--- Material supplied ---
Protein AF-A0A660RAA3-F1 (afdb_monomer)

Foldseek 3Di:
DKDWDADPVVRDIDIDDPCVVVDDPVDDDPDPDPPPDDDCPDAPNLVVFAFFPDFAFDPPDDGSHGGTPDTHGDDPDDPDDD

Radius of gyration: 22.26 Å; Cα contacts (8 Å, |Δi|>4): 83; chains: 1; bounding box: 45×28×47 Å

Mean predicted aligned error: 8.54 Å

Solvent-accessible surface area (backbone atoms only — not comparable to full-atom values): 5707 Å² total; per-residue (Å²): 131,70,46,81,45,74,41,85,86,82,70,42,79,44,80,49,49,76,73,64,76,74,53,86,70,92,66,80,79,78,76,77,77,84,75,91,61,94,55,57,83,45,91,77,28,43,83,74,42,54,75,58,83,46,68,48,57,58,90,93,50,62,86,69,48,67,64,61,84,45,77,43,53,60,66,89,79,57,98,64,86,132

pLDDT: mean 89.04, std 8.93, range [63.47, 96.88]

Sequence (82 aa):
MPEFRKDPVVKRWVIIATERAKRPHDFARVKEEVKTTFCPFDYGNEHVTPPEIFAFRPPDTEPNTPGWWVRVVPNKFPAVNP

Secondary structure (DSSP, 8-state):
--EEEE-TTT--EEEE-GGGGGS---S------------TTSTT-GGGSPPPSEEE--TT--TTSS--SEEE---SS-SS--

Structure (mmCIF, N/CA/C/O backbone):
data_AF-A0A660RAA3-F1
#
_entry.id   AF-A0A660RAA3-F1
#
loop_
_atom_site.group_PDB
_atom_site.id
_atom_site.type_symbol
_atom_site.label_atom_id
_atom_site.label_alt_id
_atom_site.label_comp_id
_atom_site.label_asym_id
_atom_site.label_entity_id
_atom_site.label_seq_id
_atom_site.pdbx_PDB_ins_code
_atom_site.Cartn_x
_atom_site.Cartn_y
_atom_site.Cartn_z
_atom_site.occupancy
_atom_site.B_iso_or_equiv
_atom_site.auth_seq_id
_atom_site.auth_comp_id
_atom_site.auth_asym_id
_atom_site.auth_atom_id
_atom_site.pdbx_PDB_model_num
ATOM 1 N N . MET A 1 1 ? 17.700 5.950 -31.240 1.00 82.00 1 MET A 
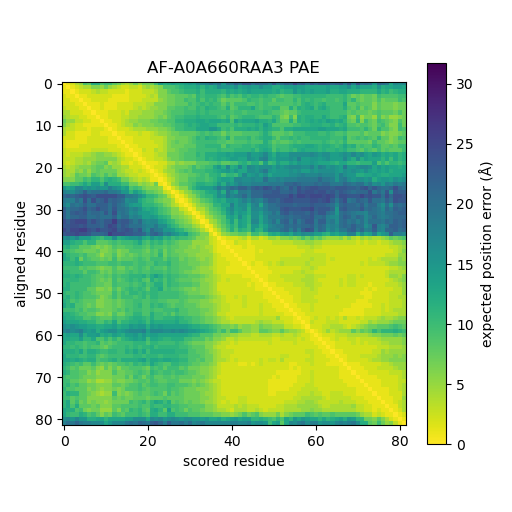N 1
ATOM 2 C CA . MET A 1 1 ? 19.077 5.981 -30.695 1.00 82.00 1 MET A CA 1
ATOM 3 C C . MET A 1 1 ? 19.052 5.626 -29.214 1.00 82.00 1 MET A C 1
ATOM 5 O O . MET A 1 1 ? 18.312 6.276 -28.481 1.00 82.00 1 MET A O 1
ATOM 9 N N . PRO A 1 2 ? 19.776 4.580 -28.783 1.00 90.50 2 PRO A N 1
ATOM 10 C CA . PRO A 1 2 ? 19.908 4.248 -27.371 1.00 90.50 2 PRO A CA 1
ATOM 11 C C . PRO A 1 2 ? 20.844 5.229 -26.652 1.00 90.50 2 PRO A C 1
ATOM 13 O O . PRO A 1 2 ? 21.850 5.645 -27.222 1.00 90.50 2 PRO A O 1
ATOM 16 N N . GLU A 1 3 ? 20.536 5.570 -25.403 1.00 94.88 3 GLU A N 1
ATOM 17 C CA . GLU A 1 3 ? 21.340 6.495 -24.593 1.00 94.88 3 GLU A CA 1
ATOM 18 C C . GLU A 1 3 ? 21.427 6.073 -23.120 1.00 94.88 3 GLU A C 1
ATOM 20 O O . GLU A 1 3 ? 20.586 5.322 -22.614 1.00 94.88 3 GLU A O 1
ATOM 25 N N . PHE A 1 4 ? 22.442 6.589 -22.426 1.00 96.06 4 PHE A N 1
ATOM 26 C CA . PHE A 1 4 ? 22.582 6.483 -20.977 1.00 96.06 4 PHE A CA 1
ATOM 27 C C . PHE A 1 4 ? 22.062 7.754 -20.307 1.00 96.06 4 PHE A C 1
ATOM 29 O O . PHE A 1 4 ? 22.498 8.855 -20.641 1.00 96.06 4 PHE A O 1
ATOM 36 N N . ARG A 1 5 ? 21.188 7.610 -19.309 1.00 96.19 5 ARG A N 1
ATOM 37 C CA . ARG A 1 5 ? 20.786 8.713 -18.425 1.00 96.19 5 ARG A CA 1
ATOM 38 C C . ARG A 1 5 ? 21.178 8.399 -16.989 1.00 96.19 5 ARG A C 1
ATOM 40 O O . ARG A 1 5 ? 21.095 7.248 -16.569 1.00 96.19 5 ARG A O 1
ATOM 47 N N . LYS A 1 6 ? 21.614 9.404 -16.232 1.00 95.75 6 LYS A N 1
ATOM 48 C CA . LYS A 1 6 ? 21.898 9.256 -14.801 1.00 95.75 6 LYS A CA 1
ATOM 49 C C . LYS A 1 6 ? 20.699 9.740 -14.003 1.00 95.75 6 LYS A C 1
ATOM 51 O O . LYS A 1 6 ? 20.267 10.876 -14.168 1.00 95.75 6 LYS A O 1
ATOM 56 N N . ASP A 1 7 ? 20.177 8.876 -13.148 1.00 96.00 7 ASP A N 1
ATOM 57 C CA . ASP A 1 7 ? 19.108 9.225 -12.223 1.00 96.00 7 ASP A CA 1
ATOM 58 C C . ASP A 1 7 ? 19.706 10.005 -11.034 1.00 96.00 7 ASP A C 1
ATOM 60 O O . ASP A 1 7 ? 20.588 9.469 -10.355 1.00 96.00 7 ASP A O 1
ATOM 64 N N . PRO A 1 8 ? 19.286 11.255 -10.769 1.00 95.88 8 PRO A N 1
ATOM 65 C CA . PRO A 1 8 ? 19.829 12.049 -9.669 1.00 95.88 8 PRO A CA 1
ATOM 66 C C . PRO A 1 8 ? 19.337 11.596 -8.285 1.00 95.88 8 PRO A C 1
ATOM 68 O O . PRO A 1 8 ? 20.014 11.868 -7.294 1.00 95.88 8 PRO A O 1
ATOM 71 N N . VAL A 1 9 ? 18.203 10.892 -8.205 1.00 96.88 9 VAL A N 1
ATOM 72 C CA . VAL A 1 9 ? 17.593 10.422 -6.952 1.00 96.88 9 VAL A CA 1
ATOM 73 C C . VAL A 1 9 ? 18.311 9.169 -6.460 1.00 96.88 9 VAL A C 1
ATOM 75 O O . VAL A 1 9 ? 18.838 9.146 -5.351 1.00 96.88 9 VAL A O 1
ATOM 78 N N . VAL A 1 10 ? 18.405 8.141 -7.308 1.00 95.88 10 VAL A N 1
---
§ **Goal of the exercise**:
The lines to quote run from the one containing "ATOM 48 C CA" through the final line of the material above; please give them exactly, both ends included, and nothing else.

§ **Result for this exercise**:
ATOM 48 C CA . LYS A 1 6 ? 21.898 9.256 -14.801 1.00 95.75 6 LYS A CA 1
ATOM 49 C C . LYS A 1 6 ? 20.699 9.740 -14.003 1.00 95.75 6 LYS A C 1
ATOM 51 O O . LYS A 1 6 ? 20.267 10.876 -14.168 1.00 95.75 6 LYS A O 1
ATOM 56 N N . ASP A 1 7 ? 20.177 8.876 -13.148 1.00 96.00 7 ASP A N 1
ATOM 57 C CA . ASP A 1 7 ? 19.108 9.225 -12.223 1.00 96.00 7 ASP A CA 1
ATOM 58 C C . ASP A 1 7 ? 19.706 10.005 -11.034 1.00 96.00 7 ASP A C 1
ATOM 60 O O . ASP A 1 7 ? 20.588 9.469 -10.355 1.00 96.00 7 ASP A O 1
ATOM 64 N N . PRO A 1 8 ? 19.286 11.255 -10.769 1.00 95.88 8 PRO A N 1
ATOM 65 C CA . PRO A 1 8 ? 19.829 12.049 -9.669 1.00 95.88 8 PRO A CA 1
ATOM 66 C C . PRO A 1 8 ? 19.337 11.596 -8.285 1.00 95.88 8 PRO A C 1
ATOM 68 O O . PRO A 1 8 ? 20.014 11.868 -7.294 1.00 95.88 8 PRO A O 1
ATOM 71 N N . VAL A 1 9 ? 18.203 10.892 -8.205 1.00 96.88 9 VAL A N 1
ATOM 72 C CA . VAL A 1 9 ? 17.593 10.422 -6.952 1.00 96.88 9 VAL A CA 1
ATOM 73 C C . VAL A 1 9 ? 18.311 9.169 -6.460 1.00 96.88 9 VAL A C 1
ATOM 75 O O . VAL A 1 9 ? 18.838 9.146 -5.351 1.00 96.88 9 VAL A O 1
ATOM 78 N N . VAL A 1 10 ? 18.405 8.141 -7.308 1.00 95.88 10 VAL A N 1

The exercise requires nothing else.